### TASK:
Make an exact copy, from the records below, of the lines from the line containing "ATOM 5 O O ." to the line containing "ATOM 46 C C", both lines included, excluding pictures.

*** Opening GIVEN ENTRIES ***

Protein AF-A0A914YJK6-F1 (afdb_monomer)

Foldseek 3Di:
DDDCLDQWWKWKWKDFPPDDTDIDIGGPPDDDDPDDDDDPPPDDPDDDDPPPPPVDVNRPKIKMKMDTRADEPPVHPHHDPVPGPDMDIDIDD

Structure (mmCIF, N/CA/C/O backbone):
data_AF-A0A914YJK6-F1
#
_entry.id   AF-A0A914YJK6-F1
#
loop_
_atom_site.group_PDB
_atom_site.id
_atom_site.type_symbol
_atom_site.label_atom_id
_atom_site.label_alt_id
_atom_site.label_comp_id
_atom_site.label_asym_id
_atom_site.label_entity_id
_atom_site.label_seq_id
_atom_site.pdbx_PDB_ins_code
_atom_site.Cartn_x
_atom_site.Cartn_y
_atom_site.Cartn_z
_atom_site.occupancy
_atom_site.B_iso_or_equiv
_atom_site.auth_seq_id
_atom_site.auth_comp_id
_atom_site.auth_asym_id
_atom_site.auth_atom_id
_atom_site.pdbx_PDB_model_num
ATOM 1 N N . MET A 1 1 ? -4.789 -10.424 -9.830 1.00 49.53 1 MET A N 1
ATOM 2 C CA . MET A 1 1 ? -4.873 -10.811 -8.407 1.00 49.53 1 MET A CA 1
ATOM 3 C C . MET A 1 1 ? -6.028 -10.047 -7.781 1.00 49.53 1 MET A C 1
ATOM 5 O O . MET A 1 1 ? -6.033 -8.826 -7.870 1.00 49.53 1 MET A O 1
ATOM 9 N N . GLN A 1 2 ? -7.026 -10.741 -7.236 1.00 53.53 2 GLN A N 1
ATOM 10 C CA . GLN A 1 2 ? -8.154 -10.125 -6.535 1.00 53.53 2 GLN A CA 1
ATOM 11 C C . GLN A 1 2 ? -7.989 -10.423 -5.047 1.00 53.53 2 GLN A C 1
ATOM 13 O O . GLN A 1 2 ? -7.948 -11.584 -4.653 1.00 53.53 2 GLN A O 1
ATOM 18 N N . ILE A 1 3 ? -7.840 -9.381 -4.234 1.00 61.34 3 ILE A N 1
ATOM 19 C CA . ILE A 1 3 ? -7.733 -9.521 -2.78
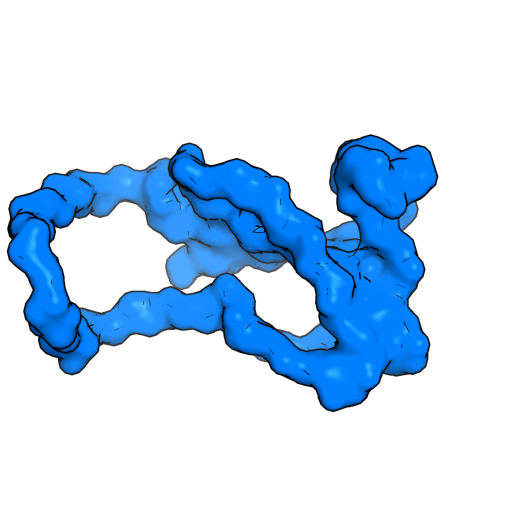1 1.00 61.34 3 ILE A CA 1
ATOM 20 C C . ILE A 1 3 ? -9.155 -9.479 -2.233 1.00 61.34 3 ILE A C 1
ATOM 22 O O . ILE A 1 3 ? -9.837 -8.459 -2.340 1.00 61.34 3 ILE A O 1
ATOM 26 N N . LEU A 1 4 ? -9.618 -10.595 -1.675 1.00 58.53 4 LEU A N 1
ATOM 27 C CA . LEU A 1 4 ? -10.916 -10.681 -1.012 1.00 58.53 4 LEU A CA 1
ATOM 28 C C . LEU A 1 4 ? -10.819 -9.981 0.352 1.00 58.53 4 LEU A C 1
ATOM 30 O O . LEU A 1 4 ? -10.551 -10.605 1.371 1.00 58.53 4 LEU A O 1
ATOM 34 N N . SER A 1 5 ? -11.002 -8.659 0.362 1.00 61.69 5 SER A N 1
ATOM 35 C CA . SER A 1 5 ? -11.050 -7.852 1.596 1.00 61.69 5 SER A CA 1
ATOM 36 C C . SER A 1 5 ? -12.376 -8.007 2.367 1.00 61.69 5 SER A C 1
ATOM 38 O O . SER A 1 5 ? -12.510 -7.531 3.497 1.00 61.69 5 SER A O 1
ATOM 40 N N . GLY A 1 6 ? -13.377 -8.652 1.753 1.00 74.75 6 GLY A N 1
ATOM 41 C CA . GLY A 1 6 ? -14.754 -8.671 2.250 1.00 74.75 6 GLY A CA 1
ATOM 42 C C . GLY A 1 6 ? -15.328 -7.252 2.315 1.00 74.75 6 GLY A C 1
ATOM 43 O O . GLY A 1 6 ? -15.135 -6.466 1.388 1.00 74.75 6 GLY A O 1
ATOM 44 N N . ASP A 1 7 ? -15.950 -6.912 3.447 1.00 87.06 7 ASP A N 1
ATOM 45 C CA . ASP A 1 7 ? -16.582 -5.606 3.712 1.00 87.06 7 ASP A CA 1
ATOM 46 C C . ASP A 1 7 ? -15.620 -4.549 4.277 1.00 87.06 7 ASP A C 1
ATOM 48 O O . ASP A 1 7 ? -16.034 -3.470 4.712 1.00 87.06 7 ASP A O 1
ATOM 52 N N . LYS A 1 8 ? -14.314 -4.838 4.321 1.00 91.00 8 LYS A N 1
ATOM 53 C CA . LYS A 1 8 ? -13.321 -3.915 4.885 1.00 91.00 8 LYS A CA 1
ATOM 54 C C . LYS A 1 8 ? -12.648 -3.099 3.779 1.00 91.00 8 LYS A C 1
ATOM 56 O O . LYS A 1 8 ? -12.315 -3.659 2.733 1.00 91.00 8 LYS A O 1
ATOM 61 N N . PRO A 1 9 ? -12.400 -1.792 3.989 1.00 93.19 9 PRO A N 1
ATOM 62 C CA . PRO A 1 9 ? -11.660 -0.990 3.023 1.00 93.19 9 PRO A CA 1
ATOM 63 C C . PRO A 1 9 ? -10.204 -1.457 2.932 1.00 93.19 9 PRO A C 1
ATOM 65 O O . PRO A 1 9 ? -9.635 -1.937 3.915 1.00 93.19 9 PRO A O 1
ATOM 68 N N . LEU A 1 10 ? -9.593 -1.254 1.770 1.00 93.75 10 LEU A N 1
ATOM 69 C CA . LEU A 1 10 ? -8.161 -1.447 1.565 1.00 93.75 10 LEU A CA 1
ATOM 70 C C . LEU A 1 10 ? -7.442 -0.100 1.599 1.00 93.75 10 LEU A C 1
ATOM 72 O O . LEU A 1 10 ? -7.979 0.915 1.159 1.00 93.75 10 LEU A O 1
ATOM 76 N N . PHE A 1 11 ? -6.216 -0.099 2.099 1.00 94.56 11 PHE A N 1
ATOM 77 C CA . PHE A 1 11 ? -5.313 1.043 2.044 1.00 94.56 11 PHE A CA 1
ATOM 78 C C . PHE A 1 11 ? -4.095 0.625 1.243 1.00 94.56 11 PHE A C 1
ATOM 80 O O . PHE A 1 11 ? -3.467 -0.377 1.576 1.00 94.56 11 PHE A O 1
ATOM 87 N N . ILE A 1 12 ? -3.809 1.349 0.167 1.00 93.56 12 ILE A N 1
ATOM 88 C CA . ILE A 1 12 ? -2.794 0.973 -0.814 1.00 93.56 12 ILE A CA 1
ATOM 89 C C . ILE A 1 12 ? -1.778 2.094 -0.997 1.00 93.56 12 ILE A C 1
ATOM 91 O O . ILE A 1 12 ? -2.156 3.262 -1.047 1.00 93.56 12 ILE A O 1
ATOM 95 N N . CYS A 1 13 ? -0.507 1.743 -1.145 1.00 92.81 13 CYS A N 1
ATOM 96 C CA . CYS A 1 13 ? 0.560 2.663 -1.524 1.00 92.81 13 CYS A CA 1
ATOM 97 C C . CYS A 1 13 ? 1.394 2.020 -2.629 1.00 92.81 13 CYS A C 1
ATOM 99 O O . CYS A 1 13 ? 1.776 0.859 -2.502 1.00 92.81 13 CYS A O 1
ATOM 101 N N . LEU A 1 14 ? 1.646 2.757 -3.710 1.00 89.62 14 LEU A N 1
ATOM 102 C CA . LEU A 1 14 ? 2.545 2.329 -4.777 1.00 89.62 14 LEU A CA 1
ATOM 103 C C . LEU A 1 14 ? 3.846 3.121 -4.654 1.00 89.62 14 LEU A C 1
ATOM 105 O O . LEU A 1 14 ? 3.873 4.306 -4.993 1.00 89.62 14 LEU A O 1
ATOM 109 N N . SER A 1 15 ? 4.903 2.461 -4.199 1.00 85.75 15 SER A N 1
ATOM 110 C CA . SER A 1 15 ? 6.237 3.045 -4.108 1.00 85.75 15 SER A CA 1
ATOM 111 C C . SER A 1 15 ? 6.982 2.782 -5.419 1.00 85.75 15 SER A C 1
ATOM 113 O O . SER A 1 15 ? 7.119 1.642 -5.869 1.00 85.75 15 SER A O 1
ATOM 115 N N . GLN A 1 16 ? 7.425 3.865 -6.057 1.00 77.56 16 GLN A N 1
ATOM 116 C CA . GLN A 1 16 ? 8.296 3.856 -7.235 1.00 77.56 16 GLN A CA 1
ATOM 117 C C . GLN A 1 16 ? 9.537 4.675 -6.883 1.00 77.56 16 GLN A C 1
ATOM 119 O O . GLN A 1 16 ? 9.396 5.678 -6.187 1.00 77.56 16 GLN A O 1
ATOM 124 N N . SER A 1 17 ? 10.707 4.289 -7.399 1.00 63.25 17 SER A N 1
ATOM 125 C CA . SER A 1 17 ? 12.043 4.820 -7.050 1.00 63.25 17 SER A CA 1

*** Closing GIVEN ENTRIES ***

### EXPECTED OUTPUT:
ATOM 5 O O . MET A 1 1 ? -6.033 -8.826 -7.870 1.00 49.53 1 MET A O 1
ATOM 9 N N . GLN A 1 2 ? -7.026 -10.741 -7.236 1.00 53.53 2 GLN A N 1
ATOM 10 C CA . GLN A 1 2 ? -8.154 -10.125 -6.535 1.00 53.53 2 GLN A CA 1
ATOM 11 C C . GLN A 1 2 ? -7.989 -10.423 -5.047 1.00 53.53 2 GLN A C 1
ATOM 13 O O . GLN A 1 2 ? -7.948 -11.584 -4.653 1.00 53.53 2 GLN A O 1
ATOM 18 N N . ILE A 1 3 ? -7.840 -9.381 -4.234 1.00 61.34 3 ILE A N 1
ATOM 19 C CA . ILE A 1 3 ? -7.733 -9.521 -2.78
1 1.00 61.34 3 ILE A CA 1
ATOM 20 C C . ILE A 1 3 ? -9.155 -9.479 -2.233 1.00 61.34 3 ILE A C 1
ATOM 22 O O . ILE A 1 3 ? -9.837 -8.459 -2.340 1.00 61.34 3 ILE A O 1
ATOM 26 N N . LEU A 1 4 ? -9.618 -10.595 -1.675 1.00 58.53 4 LEU A N 1
ATOM 27 C CA . LEU A 1 4 ? -10.916 -10.681 -1.012 1.00 58.53 4 LEU A CA 1
ATOM 28 C C . LEU A 1 4 ? -10.819 -9.981 0.352 1.00 58.53 4 LEU A C 1
ATOM 30 O O . LEU A 1 4 ? -10.551 -10.605 1.371 1.00 58.53 4 LEU A O 1
ATOM 34 N N . SER A 1 5 ? -11.002 -8.659 0.362 1.00 61.69 5 SER A N 1
ATOM 35 C CA . SER A 1 5 ? -11.050 -7.852 1.596 1.00 61.69 5 SER A CA 1
ATOM 36 C C . SER A 1 5 ? -12.376 -8.007 2.367 1.00 61.69 5 SER A C 1
ATOM 38 O O . SER A 1 5 ? -12.510 -7.531 3.497 1.00 61.69 5 SER A O 1
ATOM 40 N N . GLY A 1 6 ? -13.377 -8.652 1.753 1.00 74.75 6 GLY A N 1
ATOM 41 C CA . GLY A 1 6 ? -14.754 -8.671 2.250 1.00 74.75 6 GLY A CA 1
ATOM 42 C C . GLY A 1 6 ? -15.328 -7.252 2.315 1.00 74.75 6 GLY A C 1
ATOM 43 O O . GLY A 1 6 ? -15.135 -6.466 1.388 1.00 74.75 6 GLY A O 1
ATOM 44 N N . ASP A 1 7 ? -15.950 -6.912 3.447 1.00 87.06 7 ASP A N 1
ATOM 45 C CA . ASP A 1 7 ? -16.582 -5.606 3.712 1.00 87.06 7 ASP A CA 1
ATOM 46 C C . ASP A 1 7 ? -15.620 -4.549 4.277 1.00 87.06 7 ASP A C 1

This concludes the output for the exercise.